The preliminary reading came in at 1.8% year-on-year, below the 2.1% consensus estimate and down from 2.3% in May. Month-on-month, prices rose 0.1%, a figure that masks a sharp drop in energy.
Energy prices fell 3.5% on the month, pulling the annual rate down to +11.2% from +16.6% in May. That drag was enough to push the headline number under 2% even as other components remained sticky.
Services inflation eased to 1.8% from 2.1%, a small but welcome step. Food inflation fell to 0.9% from 1.1%. Both contributed to the core reading, which the final report will confirm later this month.
The data gives the ECB room to hold steady in July. A hot print would have complicated the deposit-rate decision, especially after wage data earlier in the quarter pointed to persistent domestic pressures. Lower energy inflation also buys time for the Phillips-curve dynamics to play out without the policy committee having to act abruptly.
For the euro, the print removes a hawkish tail risk for the July meeting. Short-term rate expectations shifted marginally, with the 2-year Schatz yield sliding 3 basis points. The single currency barely moved against the dollar, holding near $1.0850.

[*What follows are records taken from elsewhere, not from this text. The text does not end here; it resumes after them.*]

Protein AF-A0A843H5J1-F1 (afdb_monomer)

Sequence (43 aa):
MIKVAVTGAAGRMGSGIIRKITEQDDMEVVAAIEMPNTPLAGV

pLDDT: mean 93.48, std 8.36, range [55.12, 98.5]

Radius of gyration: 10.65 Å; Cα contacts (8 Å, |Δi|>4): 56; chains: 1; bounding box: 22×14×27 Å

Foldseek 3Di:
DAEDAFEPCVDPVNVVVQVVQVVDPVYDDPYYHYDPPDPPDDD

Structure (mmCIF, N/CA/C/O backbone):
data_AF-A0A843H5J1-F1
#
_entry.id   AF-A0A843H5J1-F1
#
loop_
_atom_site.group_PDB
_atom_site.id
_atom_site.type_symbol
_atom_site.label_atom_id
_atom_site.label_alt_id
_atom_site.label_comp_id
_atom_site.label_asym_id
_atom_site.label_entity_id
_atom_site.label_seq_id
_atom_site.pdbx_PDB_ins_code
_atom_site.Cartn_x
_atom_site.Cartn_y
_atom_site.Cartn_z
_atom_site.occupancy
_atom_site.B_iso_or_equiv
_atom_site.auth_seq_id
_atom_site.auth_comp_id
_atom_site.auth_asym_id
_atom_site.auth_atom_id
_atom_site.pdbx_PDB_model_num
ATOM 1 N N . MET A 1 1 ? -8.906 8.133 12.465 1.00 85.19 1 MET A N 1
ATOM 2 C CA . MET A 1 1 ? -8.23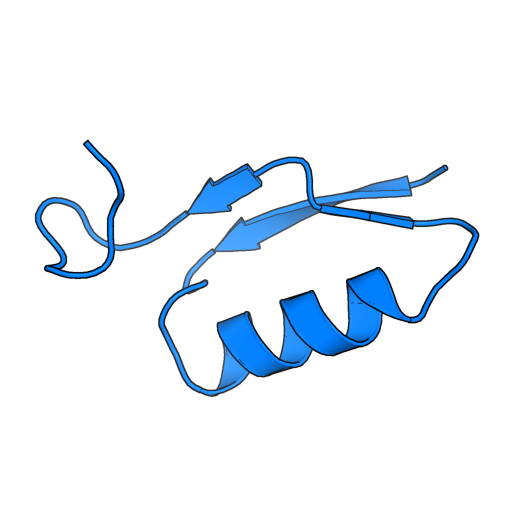7 7.326 11.431 1.00 85.19 1 MET A CA 1
ATOM 3 C C . MET A 1 1 ? -7.296 8.220 10.641 1.00 85.19 1 MET A C 1
ATOM 5 O O . MET A 1 1 ? -7.746 9.042 9.848 1.00 85.19 1 MET A O 1
ATOM 9 N N . ILE A 1 2 ? -6.006 8.138 10.950 1.00 97.81 2 ILE A N 1
ATOM 10 C CA . ILE A 1 2 ? -4.925 8.891 10.318 1.00 97.81 2 ILE A CA 1
ATOM 11 C C . ILE A 1 2 ? -4.504 8.138 9.059 1.00 97.81 2 ILE A C 1
ATOM 13 O O . ILE A 1 2 ? -4.136 6.968 9.124 1.00 97.81 2 ILE A O 1
ATOM 17 N N . LYS A 1 3 ? -4.543 8.816 7.912 1.00 98.31 3 LYS A N 1
ATOM 18 C CA . LYS A 1 3 ? -4.134 8.248 6.625 1.00 98.31 3 LYS A CA 1
ATOM 19 C C . LYS A 1 3 ? -2.658 8.519 6.389 1.00 98.31 3 LYS A C 1
ATOM 21 O O . LYS A 1 3 ? -2.241 9.676 6.398 1.00 98.31 3 LYS A O 1
ATOM 26 N N . VAL A 1 4 ? -1.882 7.467 6.162 1.00 98.25 4 VAL A N 1
ATOM 27 C CA . VAL A 1 4 ? -0.426 7.544 6.036 1.00 98.25 4 VAL A CA 1
ATOM 28 C C . VAL A 1 4 ? 0.020 7.071 4.659 1.00 98.25 4 VAL A C 1
ATOM 30 O O . VAL A 1 4 ? -0.351 5.990 4.206 1.00 98.25 4 VAL A O 1
ATOM 33 N N . ALA A 1 5 ? 0.857 7.877 4.009 1.00 97.75 5 ALA A N 1
ATOM 34 C CA . ALA A 1 5 ? 1.634 7.469 2.847 1.00 97.75 5 ALA A CA 1
ATOM 35 C C . ALA A 1 5 ? 3.085 7.227 3.277 1.00 97.75 5 ALA A C 1
ATOM 37 O O . ALA A 1 5 ? 3.668 8.059 3.974 1.00 97.75 5 ALA A O 1
ATOM 38 N N . VAL A 1 6 ? 3.671 6.105 2.861 1.00 97.69 6 VAL A N 1
ATOM 39 C CA . VAL A 1 6 ? 5.057 5.743 3.194 1.00 97.69 6 VAL A CA 1
ATOM 40 C C . VAL A 1 6 ? 5.898 5.749 1.923 1.00 97.69 6 VAL A C 1
ATOM 42 O O . VAL A 1 6 ? 5.632 4.978 1.006 1.00 97.69 6 VAL A O 1
ATOM 45 N N . THR A 1 7 ? 6.918 6.607 1.864 1.00 96.56 7 THR A N 1
ATOM 46 C CA . THR A 1 7 ? 7.952 6.586 0.817 1.00 96.56 7 THR A CA 1
ATOM 47 C C . THR A 1 7 ? 9.117 5.688 1.232 1.00 96.56 7 THR A C 1
ATOM 49 O O . THR A 1 7 ? 9.370 5.496 2.423 1.00 96.56 7 THR A O 1
ATOM 52 N N . GLY A 1 8 ? 9.827 5.107 0.263 1.00 95.88 8 GLY A N 1
ATOM 53 C CA . GLY A 1 8 ? 10.869 4.125 0.572 1.00 95.88 8 GLY A CA 1
ATOM 54 C C . GLY A 1 8 ? 10.289 2.821 1.143 1.00 95.88 8 GLY A C 1
ATOM 55 O O . GLY A 1 8 ? 10.938 2.158 1.960 1.00 95.88 8 GLY A O 1
ATOM 56 N N . ALA A 1 9 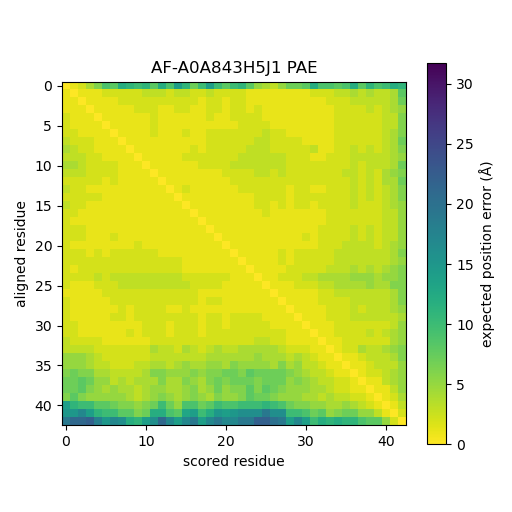? 9.038 2.498 0.787 1.00 95.94 9 ALA A N 1
ATOM 57 C CA . ALA A 1 9 ? 8.244 1.425 1.379 1.00 95.94 9 ALA A CA 1
ATOM 58 C C . ALA A 1 9 ? 8.877 0.032 1.236 1.00 95.94 9 ALA A C 1
ATOM 60 O O . ALA A 1 9 ? 8.679 -0.820 2.102 1.00 95.94 9 ALA A O 1
ATOM 61 N N . ALA A 1 10 ? 9.666 -0.194 0.184 1.00 93.75 10 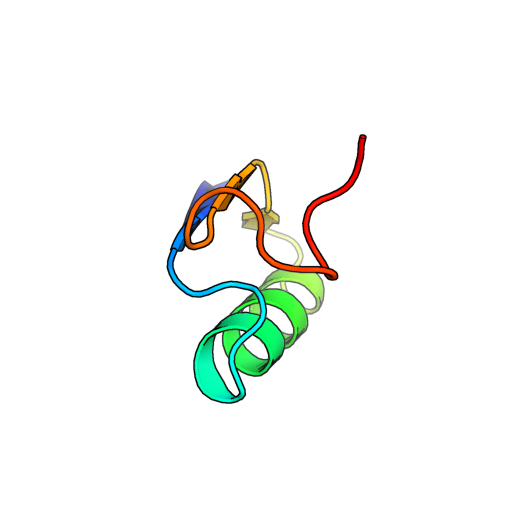ALA A N 1
ATOM 62 C CA . ALA A 1 10 ? 10.330 -1.471 -0.056 1.00 93.75 10 ALA A CA 1
ATOM 63 C C . ALA A 1 10 ? 11.645 -1.625 0.732 1.00 93.75 10 ALA A C 1
ATOM 65 O O . ALA A 1 10 ? 12.222 -2.712 0.795 1.00 93.75 10 ALA A O 1
ATOM 66 N N . GLY A 1 11 ? 12.145 -0.543 1.334 1.00 93.62 11 GLY A N 1
ATOM 67 C CA . GLY A 1 11 ? 13.361 -0.550 2.137 1.00 93.62 11 GLY A CA 1
ATOM 68 C C . GLY A 1 11 ? 13.170 -1.141 3.538 1.00 93.62 11 GLY A C 1
ATOM 69 O O . GLY A 1 11 ? 12.057 -1.309 4.041 1.00 93.62 11 GLY A O 1
ATOM 70 N N . ARG A 1 12 ? 14.288 -1.391 4.235 1.00 96.44 12 ARG A N 1
ATOM 71 C CA . ARG A 1 12 ? 14.289 -1.898 5.626 1.00 96.44 12 ARG A CA 1
ATOM 72 C C . ARG A 1 12 ? 13.495 -1.008 6.588 1.00 96.44 12 ARG A C 1
ATOM 74 O O . ARG A 1 12 ? 12.784 -1.513 7.447 1.00 96.44 12 ARG A O 1
ATOM 81 N N . MET A 1 13 ? 13.619 0.312 6.446 1.00 97.31 13 MET A N 1
ATOM 82 C CA . MET A 1 13 ? 12.892 1.260 7.294 1.00 97.31 13 MET A CA 1
ATOM 83 C C . MET A 1 13 ? 11.426 1.393 6.883 1.00 97.31 13 MET A C 1
ATOM 85 O O . MET A 1 13 ? 10.565 1.339 7.754 1.00 97.31 13 MET A O 1
AT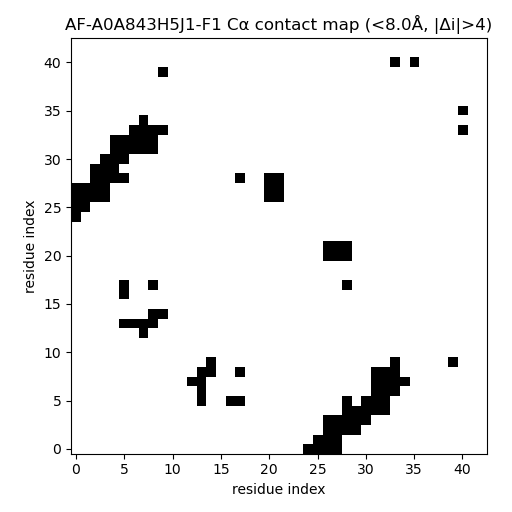OM 89 N N . GLY A 1 14 ? 11.132 1.519 5.584 1.00 97.00 14 GLY A N 1
ATOM 90 C CA . GLY A 1 14 ? 9.758 1.665 5.093 1.00 97.00 14 GLY A CA 1
ATOM 91 C C . GLY A 1 14 ? 8.878 0.468 5.442 1.00 97.00 14 GLY A C 1
ATOM 92 O O . GLY A 1 14 ? 7.794 0.645 5.991 1.00 97.00 14 GLY A O 1
ATOM 93 N N . SER A 1 15 ? 9.388 -0.750 5.250 1.00 96.25 15 SER A N 1
ATOM 94 C CA . SER A 1 15 ? 8.696 -1.979 5.666 1.00 96.25 15 SER A CA 1
ATOM 95 C C . SER A 1 15 ? 8.457 -2.039 7.182 1.00 96.25 15 SER A C 1
ATOM 97 O O . SER A 1 15 ? 7.370 -2.413 7.624 1.00 96.25 15 SER A O 1
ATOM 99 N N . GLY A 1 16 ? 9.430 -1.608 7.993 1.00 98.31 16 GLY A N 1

The French report follows similar softness in German state CPI prints, all pointing to a euro-area number due later this week that could confirm the disinflation trend is intact. If the national numbers aggregate to a euro-area print at or below the ECB's forecast, the September decision becomes the live meeting, not July.
For bond traders, the key shift is the removal of the energy tailwind for euro short rates. A July hold is fully priced; the question is whether the September cut is a 60% or 80% probability by the time the final Q2 GDP and wage data land. The French CPI edges that probability higher.